Further, the lifting mechanism for moving the ultraviolet monitor is not limited to the one using the air cylinder,
For example, it may be driven by a motor. The ultraviolet monitor may be provided with a shutter mechanism for protecting the light receiving unit from ultraviolet rays during non-measurement.

[0029]

According to the ultraviolet irradiating device of the present invention, the lamp is moved by moving the ultraviolet monitor over the conveying path through the space formed in the conveying mechanism and forming the opening. Since it is possible to approach the light irradiation window of the house, it is possible to easily measure the intensity of ultraviolet rays from the light irradiation window without changing the lamp house.

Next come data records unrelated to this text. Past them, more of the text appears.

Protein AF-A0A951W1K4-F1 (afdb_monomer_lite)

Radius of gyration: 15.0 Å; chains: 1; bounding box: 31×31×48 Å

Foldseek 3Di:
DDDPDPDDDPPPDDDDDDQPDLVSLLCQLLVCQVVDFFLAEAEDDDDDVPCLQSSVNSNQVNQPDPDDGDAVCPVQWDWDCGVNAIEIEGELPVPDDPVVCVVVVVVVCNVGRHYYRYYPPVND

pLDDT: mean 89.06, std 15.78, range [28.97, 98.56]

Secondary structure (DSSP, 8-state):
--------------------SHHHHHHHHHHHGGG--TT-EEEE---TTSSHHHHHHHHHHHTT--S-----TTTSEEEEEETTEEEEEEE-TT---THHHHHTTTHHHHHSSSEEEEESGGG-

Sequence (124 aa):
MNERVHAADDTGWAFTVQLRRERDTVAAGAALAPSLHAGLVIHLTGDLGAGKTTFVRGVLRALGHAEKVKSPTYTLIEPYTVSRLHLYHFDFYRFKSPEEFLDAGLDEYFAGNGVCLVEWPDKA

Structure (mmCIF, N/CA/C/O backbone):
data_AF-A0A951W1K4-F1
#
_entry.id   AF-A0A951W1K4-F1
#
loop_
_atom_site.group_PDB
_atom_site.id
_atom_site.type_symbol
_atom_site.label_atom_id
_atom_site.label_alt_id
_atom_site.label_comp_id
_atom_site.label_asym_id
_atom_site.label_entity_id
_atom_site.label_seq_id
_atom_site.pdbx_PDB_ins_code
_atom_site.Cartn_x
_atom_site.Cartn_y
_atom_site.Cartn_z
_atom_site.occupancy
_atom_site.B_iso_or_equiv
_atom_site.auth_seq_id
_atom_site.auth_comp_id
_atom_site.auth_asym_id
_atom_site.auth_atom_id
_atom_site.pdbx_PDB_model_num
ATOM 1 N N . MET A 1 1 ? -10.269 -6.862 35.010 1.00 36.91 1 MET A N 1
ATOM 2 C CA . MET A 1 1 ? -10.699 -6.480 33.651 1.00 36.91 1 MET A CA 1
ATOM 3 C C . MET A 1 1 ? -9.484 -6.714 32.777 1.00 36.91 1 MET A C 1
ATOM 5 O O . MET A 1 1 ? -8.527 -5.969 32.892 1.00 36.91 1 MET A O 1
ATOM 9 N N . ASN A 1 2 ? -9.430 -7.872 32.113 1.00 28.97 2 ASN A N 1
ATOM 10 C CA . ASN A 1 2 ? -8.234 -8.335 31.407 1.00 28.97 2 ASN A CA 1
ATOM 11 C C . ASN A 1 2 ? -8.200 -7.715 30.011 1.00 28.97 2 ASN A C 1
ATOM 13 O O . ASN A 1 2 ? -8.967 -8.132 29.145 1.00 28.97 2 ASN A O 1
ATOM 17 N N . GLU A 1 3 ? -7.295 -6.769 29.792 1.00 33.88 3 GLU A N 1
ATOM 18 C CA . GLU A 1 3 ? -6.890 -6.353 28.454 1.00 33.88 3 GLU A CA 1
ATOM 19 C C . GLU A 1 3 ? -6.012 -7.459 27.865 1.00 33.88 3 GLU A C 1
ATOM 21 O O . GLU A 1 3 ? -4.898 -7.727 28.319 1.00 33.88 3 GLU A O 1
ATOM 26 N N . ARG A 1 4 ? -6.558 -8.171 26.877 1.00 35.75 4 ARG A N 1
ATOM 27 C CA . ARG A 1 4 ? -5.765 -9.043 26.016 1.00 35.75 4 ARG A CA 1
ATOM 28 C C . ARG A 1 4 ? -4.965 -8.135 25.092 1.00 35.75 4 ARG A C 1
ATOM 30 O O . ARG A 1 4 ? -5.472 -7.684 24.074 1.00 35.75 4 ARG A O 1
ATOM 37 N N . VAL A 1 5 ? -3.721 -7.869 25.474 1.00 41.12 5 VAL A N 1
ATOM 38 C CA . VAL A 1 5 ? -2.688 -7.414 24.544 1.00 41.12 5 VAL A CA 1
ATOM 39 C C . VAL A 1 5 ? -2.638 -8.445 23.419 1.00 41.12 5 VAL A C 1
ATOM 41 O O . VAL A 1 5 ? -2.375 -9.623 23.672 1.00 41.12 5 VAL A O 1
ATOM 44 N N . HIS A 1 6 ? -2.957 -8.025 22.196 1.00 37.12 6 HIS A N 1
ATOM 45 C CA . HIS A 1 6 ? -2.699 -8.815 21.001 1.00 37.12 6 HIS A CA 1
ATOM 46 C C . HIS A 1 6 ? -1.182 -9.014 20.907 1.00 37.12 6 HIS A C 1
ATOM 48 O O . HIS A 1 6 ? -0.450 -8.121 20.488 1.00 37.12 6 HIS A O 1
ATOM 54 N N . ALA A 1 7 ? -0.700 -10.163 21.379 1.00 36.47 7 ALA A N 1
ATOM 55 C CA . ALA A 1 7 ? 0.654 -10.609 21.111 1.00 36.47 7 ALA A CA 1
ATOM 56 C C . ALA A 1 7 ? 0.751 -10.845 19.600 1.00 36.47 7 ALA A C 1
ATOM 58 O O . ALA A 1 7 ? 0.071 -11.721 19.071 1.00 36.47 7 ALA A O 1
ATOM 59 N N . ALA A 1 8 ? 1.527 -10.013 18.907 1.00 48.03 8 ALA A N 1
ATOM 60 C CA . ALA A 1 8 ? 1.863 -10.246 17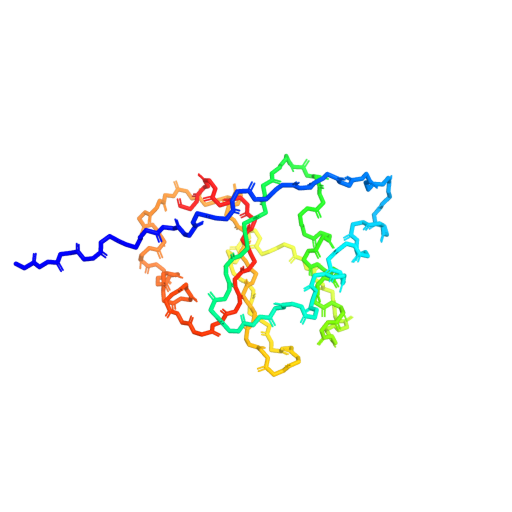.512 1.00 48.03 8 ALA A CA 1
ATOM 61 C C . ALA A 1 8 ? 2.657 -11.557 17.412 1.00 48.03 8 ALA A C 1
ATOM 63 O O . ALA A 1 8 ? 3.602 -11.776 18.171 1.00 48.03 8 ALA A O 1
ATOM 64 N N . ASP A 1 9 ? 2.219 -12.430 16.510 1.00 49.66 9 ASP A N 1
ATOM 65 C CA . ASP A 1 9 ? 2.703 -13.795 16.353 1.00 49.66 9 ASP A CA 1
ATOM 66 C C . ASP A 1 9 ? 4.212 -13.880 16.063 1.00 49.66 9 ASP A C 1
ATOM 68 O O . ASP A 1 9 ? 4.752 -13.273 15.137 1.00 49.66 9 ASP A O 1
ATOM 72 N N . ASP A 1 10 ? 4.877 -14.716 16.856 1.00 57.44 10 ASP A N 1
ATOM 73 C CA . ASP A 1 10 ? 6.309 -15.004 16.872 1.00 57.44 10 ASP A CA 1
ATOM 74 C C . ASP A 1 10 ? 6.693 -16.001 15.758 1.00 57.44 10 ASP A C 1
ATOM 76 O O . ASP A 1 10 ? 7.029 -17.162 15.995 1.00 57.44 10 ASP A O 1
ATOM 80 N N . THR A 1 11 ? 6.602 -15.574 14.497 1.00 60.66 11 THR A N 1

[Brief description of drawings]

FIG. 1 is an explanatory sectional view showing a configuration of an ultraviolet irradiation device according to an embodiment of the present invention.

FIG. 2 is an explanatory cross-sectional view showing a state where an ultraviolet ray monitor is in a measurement position in the ultraviolet ray irradiation device of FIG.

FIG. 3 is an explanatory cross-sectional view showing a part of the configuration of an ultraviolet irradiation device according to another example of the present invention.

FIG. 4 is an explanatory cross-sectional view showing an example of a conventional ultraviolet irradiation device in a cross section perpendicular to a conveyance path.

5 is an explanatory cross-sectional view showing a state in which the intensity of ultraviolet rays is measured in the ultraviolet irradiation device in FIG.

[Explanation of symbols]

10 UV irradiation device 11 lamp house 12 excimer lamp 13 Light irradiation window 14 Conveyor rollers 15 UV monitor 151 Light receiving part 152 cushioning member 16 Lifting mechanism 161 support 17 Inlet side sensor 18 Outlet side sensor 19 Processing room 20 Object to be processed 30 conveyor belt 31 opening 32 Support roller 33 UV Monitor 34 Object to be processed 40 UV irradiation device 41 Lamp House 42 excimer lamp 43 Light irradiation window 44 Conveyor roller 45 Object to be processed 46 Processing room 47 UV Monitor

Front page continuation (51) Int.Cl. ⁷ Identification code FI theme code (reference) H01L 21/304 645 H01L 21/304 645D F term (reference) 2H088 FA21 FA30 MA20 2H090 JC06 JC19 4G075 AA22 AA30 AA65 BA04 BB10 CA33 DA02 EB31 ED11

Claims (2)

[Claims] 1. A lamp house that houses an excimer lamp that emits ultraviolet rays and has a light irradiation window that irradiates the ultraviolet rays from the excimer lamp to the outside, and a transport path that extends along the light irradiation window, A transport mechanism for transporting the object to be processed, an ultraviolet ray monitor for detecting the intensity of ultraviolet rays from the light irradiation window of the lamp house, which is arranged in an area on the opposite side of the lamp house with respect to the transport path, An ultraviolet irradiation device comprising: a moving mechanism that moves the ultraviolet monitor in a direction of approaching a light irradiation window of the lamp house over a conveyance path of the conveyance mechanism. 2. The ultraviolet irradiation device according to claim 1, further comprising a detection unit that detects that there is no object to be processed on the conveyance path of the conveyance mechanism.